[Start of section]

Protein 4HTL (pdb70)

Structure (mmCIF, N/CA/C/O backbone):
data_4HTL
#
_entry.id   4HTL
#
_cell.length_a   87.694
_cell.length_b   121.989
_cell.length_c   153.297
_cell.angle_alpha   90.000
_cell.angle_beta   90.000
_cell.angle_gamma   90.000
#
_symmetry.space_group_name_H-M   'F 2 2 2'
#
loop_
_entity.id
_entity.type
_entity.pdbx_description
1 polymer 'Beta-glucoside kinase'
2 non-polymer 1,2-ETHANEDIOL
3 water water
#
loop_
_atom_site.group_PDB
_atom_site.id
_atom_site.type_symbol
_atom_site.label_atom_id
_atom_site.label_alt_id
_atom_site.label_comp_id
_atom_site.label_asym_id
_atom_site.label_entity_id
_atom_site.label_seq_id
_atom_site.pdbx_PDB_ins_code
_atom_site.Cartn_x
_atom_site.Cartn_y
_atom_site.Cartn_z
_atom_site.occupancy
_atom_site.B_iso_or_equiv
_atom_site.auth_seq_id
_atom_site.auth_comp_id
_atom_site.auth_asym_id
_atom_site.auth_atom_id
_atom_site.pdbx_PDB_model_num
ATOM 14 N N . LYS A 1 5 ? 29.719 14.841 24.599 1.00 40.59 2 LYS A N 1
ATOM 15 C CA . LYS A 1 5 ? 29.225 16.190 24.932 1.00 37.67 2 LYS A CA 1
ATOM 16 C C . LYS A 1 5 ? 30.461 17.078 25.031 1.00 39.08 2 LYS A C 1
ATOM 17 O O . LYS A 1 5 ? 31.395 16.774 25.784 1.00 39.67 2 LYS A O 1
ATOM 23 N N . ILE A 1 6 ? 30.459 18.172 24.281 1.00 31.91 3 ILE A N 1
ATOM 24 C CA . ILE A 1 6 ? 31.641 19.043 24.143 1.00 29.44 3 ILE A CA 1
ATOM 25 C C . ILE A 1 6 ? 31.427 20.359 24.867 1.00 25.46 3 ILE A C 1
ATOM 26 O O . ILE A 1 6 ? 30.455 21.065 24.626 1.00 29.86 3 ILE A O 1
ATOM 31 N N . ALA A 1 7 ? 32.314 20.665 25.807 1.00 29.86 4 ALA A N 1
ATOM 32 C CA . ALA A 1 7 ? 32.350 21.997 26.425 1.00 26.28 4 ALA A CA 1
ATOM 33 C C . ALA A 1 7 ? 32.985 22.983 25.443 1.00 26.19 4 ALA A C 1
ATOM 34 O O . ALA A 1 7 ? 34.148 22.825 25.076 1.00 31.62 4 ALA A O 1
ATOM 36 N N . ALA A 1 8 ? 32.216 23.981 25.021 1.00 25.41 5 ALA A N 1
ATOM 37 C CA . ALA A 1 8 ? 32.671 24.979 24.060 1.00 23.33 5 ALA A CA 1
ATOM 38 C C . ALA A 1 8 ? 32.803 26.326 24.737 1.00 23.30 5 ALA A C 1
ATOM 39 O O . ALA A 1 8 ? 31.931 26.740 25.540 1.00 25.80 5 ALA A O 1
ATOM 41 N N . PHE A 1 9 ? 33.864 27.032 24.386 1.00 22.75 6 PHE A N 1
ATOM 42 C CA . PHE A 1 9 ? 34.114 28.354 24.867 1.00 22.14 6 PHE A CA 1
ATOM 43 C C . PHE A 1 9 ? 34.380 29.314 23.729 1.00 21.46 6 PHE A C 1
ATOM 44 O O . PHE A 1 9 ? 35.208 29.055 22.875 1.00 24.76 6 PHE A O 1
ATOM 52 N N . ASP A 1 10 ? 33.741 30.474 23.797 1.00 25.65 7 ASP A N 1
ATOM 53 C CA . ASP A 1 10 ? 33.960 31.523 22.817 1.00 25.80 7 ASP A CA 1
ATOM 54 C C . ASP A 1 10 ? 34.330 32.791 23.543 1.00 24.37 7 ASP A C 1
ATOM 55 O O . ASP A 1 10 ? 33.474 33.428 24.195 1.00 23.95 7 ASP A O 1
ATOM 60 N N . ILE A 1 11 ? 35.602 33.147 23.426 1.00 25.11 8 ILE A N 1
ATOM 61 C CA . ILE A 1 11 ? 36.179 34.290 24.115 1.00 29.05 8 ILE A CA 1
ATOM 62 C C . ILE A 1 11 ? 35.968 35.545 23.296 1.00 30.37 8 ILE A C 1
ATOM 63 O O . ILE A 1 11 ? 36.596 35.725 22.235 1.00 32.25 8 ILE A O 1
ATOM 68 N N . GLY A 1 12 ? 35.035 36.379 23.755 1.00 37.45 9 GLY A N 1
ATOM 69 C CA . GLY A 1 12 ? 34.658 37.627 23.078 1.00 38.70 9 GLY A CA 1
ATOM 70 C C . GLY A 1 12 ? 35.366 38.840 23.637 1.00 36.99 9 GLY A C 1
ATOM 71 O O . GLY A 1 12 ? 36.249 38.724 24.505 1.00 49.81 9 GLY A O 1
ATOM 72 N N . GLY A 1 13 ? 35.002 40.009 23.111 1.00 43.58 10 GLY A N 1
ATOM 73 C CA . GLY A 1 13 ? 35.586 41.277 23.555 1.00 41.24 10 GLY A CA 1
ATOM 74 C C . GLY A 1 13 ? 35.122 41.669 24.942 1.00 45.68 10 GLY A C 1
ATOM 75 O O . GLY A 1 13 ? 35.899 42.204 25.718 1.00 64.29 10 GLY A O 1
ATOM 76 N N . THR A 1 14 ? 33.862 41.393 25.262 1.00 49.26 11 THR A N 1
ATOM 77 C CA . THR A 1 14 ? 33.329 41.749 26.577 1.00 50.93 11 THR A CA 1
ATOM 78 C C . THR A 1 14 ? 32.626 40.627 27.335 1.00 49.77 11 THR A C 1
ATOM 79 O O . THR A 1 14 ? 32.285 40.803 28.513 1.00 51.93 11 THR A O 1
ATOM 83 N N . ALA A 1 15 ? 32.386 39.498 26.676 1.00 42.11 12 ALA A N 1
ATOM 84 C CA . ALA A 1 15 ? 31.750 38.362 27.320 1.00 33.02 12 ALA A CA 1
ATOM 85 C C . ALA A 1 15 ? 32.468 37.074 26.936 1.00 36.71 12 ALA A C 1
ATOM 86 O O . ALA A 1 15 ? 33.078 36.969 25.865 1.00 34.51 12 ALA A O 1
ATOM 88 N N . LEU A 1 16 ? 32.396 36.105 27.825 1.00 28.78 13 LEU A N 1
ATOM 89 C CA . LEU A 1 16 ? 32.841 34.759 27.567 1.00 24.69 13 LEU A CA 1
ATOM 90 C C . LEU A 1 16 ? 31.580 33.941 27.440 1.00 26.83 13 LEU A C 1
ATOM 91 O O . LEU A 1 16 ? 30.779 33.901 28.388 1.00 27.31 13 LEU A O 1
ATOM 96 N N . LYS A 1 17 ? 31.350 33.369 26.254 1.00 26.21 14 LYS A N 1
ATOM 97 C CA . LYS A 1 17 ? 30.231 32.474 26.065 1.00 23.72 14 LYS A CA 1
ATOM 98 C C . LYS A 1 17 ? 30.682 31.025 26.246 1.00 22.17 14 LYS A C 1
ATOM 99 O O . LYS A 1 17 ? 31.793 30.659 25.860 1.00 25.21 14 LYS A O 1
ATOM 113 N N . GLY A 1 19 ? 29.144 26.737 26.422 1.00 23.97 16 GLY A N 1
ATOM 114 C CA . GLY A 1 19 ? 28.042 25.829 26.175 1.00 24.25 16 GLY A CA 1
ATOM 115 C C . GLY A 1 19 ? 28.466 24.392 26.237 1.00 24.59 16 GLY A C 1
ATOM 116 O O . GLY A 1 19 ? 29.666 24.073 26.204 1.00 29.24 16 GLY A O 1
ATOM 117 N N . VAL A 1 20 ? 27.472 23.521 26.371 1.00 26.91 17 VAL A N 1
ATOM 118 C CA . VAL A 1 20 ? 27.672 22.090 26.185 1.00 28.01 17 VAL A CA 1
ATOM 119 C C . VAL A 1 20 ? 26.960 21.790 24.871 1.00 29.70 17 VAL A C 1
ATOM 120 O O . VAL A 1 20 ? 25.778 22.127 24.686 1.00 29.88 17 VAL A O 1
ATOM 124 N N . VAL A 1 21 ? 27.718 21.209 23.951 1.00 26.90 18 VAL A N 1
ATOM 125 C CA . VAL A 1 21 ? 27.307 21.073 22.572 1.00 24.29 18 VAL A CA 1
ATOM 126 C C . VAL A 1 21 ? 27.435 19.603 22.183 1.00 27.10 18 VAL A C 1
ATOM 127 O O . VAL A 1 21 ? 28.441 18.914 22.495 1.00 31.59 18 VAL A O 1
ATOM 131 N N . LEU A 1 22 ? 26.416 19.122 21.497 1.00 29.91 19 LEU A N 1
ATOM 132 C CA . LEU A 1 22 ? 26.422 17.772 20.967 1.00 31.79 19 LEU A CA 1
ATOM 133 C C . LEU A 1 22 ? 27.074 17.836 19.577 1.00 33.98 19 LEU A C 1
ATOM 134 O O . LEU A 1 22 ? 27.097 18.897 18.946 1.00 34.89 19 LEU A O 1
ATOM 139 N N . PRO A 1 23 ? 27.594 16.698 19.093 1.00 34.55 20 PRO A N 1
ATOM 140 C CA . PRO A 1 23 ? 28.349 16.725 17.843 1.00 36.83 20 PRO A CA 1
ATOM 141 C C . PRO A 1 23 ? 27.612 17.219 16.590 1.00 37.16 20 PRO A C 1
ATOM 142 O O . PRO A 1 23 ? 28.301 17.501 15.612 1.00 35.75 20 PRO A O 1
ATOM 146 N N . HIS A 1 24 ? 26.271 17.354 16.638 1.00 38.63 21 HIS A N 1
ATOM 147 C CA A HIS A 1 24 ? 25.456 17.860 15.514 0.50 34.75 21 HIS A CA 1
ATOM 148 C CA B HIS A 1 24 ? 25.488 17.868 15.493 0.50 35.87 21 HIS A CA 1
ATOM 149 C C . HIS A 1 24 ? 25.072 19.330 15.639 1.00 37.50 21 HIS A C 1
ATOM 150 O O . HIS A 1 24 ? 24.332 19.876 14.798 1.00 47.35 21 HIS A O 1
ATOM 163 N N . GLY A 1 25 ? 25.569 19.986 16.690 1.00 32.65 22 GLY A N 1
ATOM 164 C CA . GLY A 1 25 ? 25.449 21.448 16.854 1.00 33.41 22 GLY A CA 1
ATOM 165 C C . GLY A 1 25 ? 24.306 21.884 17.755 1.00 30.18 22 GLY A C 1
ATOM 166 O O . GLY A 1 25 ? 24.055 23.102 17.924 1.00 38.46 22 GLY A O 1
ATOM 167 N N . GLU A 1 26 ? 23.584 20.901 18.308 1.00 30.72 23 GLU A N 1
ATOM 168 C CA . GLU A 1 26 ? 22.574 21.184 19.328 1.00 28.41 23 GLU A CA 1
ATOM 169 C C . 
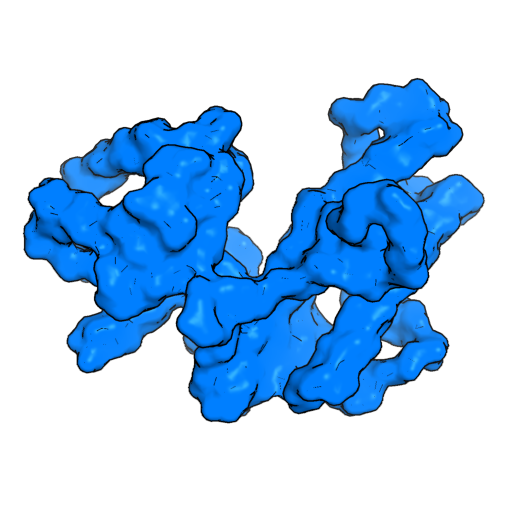GLU A 1 26 ? 23.317 21.606 20.605 1.00 28.61 23 GLU A C 1
ATOM 170 O O . GLU A 1 26 ? 24.186 20.881 21.129 1.00 33.46 23 GLU A O 1
ATOM 176 N N . ILE A 1 27 ? 23.004 22.806 21.076 1.00 27.65 24 ILE A N 1
ATOM 177 C CA . ILE A 1 27 ? 23.622 23.363 22.275 1.00 28.47 24 ILE A CA 1
ATOM 178 C C . ILE A 1 27 ? 22.644 23.180 23.420 1.00 33.22 24 ILE A C 1
ATOM 179 O O . ILE A 1 27 ? 21.614 23.863 23.470 1.00 39.45 24 ILE A O 1
ATOM 184 N N . ILE A 1 28 ? 22.968 22.260 24.331 1.00 31.15 25 ILE A N 1
ATOM 185 C CA . ILE A 1 28 ? 22.008 21.777 25.327 1.00 33.39 25 ILE A CA 1
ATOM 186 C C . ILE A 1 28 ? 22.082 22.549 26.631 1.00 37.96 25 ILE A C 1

[End of section]

WHAT THE TASK REQUIRES
Wherever the word "polymer" appears in the entries above, copy that line.

PROBLEM SOLUTION
1 polymer 'Beta-glucoside kinase'
2 non-polymer 1,2-ETHANEDIOL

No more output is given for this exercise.